TASK ITEM
Scan the entries below. Report each line where the string "sapiens" occurs.

------------------------------------------------

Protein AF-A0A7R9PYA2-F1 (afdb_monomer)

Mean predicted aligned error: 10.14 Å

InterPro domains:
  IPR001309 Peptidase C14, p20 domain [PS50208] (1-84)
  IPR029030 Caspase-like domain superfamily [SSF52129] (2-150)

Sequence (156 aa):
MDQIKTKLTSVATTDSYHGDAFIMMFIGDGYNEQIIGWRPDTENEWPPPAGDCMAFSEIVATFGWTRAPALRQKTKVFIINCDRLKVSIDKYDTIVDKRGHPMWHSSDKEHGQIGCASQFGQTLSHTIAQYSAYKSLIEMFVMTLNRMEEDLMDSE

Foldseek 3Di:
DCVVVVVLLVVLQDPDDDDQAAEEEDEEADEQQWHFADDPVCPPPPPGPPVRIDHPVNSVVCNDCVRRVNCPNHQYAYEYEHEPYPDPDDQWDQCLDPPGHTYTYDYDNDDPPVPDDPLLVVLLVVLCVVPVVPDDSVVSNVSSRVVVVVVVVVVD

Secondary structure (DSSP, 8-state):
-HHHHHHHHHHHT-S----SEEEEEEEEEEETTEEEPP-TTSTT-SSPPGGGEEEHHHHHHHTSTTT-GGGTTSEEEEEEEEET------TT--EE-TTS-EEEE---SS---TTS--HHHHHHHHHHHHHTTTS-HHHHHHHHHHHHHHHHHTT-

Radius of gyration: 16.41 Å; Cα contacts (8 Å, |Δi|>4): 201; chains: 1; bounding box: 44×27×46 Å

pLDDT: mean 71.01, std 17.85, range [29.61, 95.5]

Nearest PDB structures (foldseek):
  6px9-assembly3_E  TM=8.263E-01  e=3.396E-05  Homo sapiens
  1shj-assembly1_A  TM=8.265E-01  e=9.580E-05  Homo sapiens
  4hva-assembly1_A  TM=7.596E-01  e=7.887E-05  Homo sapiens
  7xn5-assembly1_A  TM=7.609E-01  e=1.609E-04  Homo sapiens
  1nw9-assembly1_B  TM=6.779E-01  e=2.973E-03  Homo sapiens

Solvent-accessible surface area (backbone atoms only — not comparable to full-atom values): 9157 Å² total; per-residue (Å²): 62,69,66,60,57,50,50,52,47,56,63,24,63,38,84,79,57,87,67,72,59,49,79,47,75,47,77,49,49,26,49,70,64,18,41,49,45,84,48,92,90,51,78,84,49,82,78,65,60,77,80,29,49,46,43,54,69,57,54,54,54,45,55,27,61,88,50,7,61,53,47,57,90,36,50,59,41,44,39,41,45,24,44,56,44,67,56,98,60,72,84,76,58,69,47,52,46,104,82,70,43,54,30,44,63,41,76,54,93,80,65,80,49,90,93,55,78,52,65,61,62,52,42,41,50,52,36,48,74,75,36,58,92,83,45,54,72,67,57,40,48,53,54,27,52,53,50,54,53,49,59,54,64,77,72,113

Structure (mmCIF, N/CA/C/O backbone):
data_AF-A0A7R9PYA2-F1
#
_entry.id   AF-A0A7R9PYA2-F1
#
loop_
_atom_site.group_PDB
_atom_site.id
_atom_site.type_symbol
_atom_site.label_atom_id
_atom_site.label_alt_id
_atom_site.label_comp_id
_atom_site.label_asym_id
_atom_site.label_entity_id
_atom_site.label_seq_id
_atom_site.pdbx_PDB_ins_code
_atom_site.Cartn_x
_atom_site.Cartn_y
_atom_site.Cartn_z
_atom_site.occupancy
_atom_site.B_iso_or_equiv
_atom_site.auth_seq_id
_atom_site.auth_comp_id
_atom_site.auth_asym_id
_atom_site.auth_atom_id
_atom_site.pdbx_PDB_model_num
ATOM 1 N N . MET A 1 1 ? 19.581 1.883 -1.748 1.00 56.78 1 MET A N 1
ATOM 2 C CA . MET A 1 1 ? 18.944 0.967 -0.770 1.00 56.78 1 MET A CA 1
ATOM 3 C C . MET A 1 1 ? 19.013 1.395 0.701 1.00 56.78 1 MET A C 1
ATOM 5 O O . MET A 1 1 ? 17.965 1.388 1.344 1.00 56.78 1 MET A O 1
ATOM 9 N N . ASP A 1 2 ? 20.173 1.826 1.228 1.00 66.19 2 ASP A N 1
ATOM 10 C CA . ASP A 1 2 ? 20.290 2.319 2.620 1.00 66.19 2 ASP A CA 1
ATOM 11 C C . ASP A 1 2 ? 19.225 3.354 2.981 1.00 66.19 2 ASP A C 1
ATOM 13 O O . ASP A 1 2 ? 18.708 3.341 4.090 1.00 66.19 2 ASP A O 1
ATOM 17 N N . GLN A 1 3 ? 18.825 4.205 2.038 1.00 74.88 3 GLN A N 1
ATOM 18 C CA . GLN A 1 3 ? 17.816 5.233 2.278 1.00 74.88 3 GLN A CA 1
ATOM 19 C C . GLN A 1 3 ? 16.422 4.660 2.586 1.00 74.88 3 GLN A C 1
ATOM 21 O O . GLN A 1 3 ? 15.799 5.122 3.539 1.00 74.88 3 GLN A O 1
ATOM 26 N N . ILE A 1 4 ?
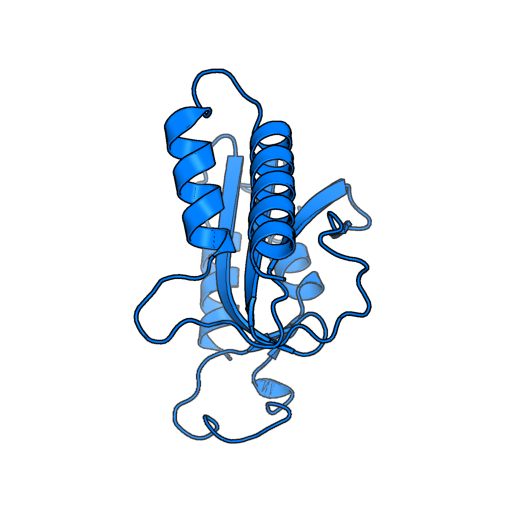 15.947 3.634 1.860 1.00 78.38 4 ILE A N 1
ATOM 27 C CA . ILE A 1 4 ? 14.642 3.002 2.138 1.00 78.38 4 ILE A CA 1
ATOM 28 C C . ILE A 1 4 ? 14.695 2.303 3.492 1.00 78.38 4 ILE A C 1
ATOM 30 O O . ILE A 1 4 ? 13.860 2.573 4.351 1.00 78.38 4 ILE A O 1
ATOM 34 N N . LYS A 1 5 ? 15.711 1.466 3.733 1.00 82.19 5 LYS A N 1
ATOM 35 C CA . LYS A 1 5 ? 15.840 0.742 5.008 1.00 82.19 5 LYS A CA 1
ATOM 36 C C . LYS A 1 5 ? 15.997 1.689 6.191 1.00 82.19 5 LYS A C 1
ATOM 38 O O . LYS A 1 5 ? 15.322 1.511 7.203 1.00 82.19 5 LYS A O 1
ATOM 43 N N . THR A 1 6 ? 16.816 2.728 6.051 1.00 85.75 6 THR A N 1
ATOM 44 C CA . THR A 1 6 ? 16.997 3.769 7.073 1.00 85.75 6 THR A CA 1
ATOM 45 C C . THR A 1 6 ? 15.691 4.504 7.333 1.00 85.75 6 THR A C 1
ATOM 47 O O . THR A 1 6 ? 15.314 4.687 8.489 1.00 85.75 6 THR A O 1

------------------------------------------------

TASK RESPONSE
  6px9-assembly3_E  TM=8.263E-01  e=3.396E-05  Homo sapiens
  1shj-assembly1_A  TM=8.265E-01  e=9.580E-05  Homo sapiens
  4hva-assembly1_A  TM=7.596E-01  e=7.887E-05  Homo sapiens
  7xn5-assembly1_A  TM=7.609E-01  e=1.609E-04  Homo sapiens
  1nw9-assembly1_B  TM=6.779E-01  e=2.973E-03  Homo sapiens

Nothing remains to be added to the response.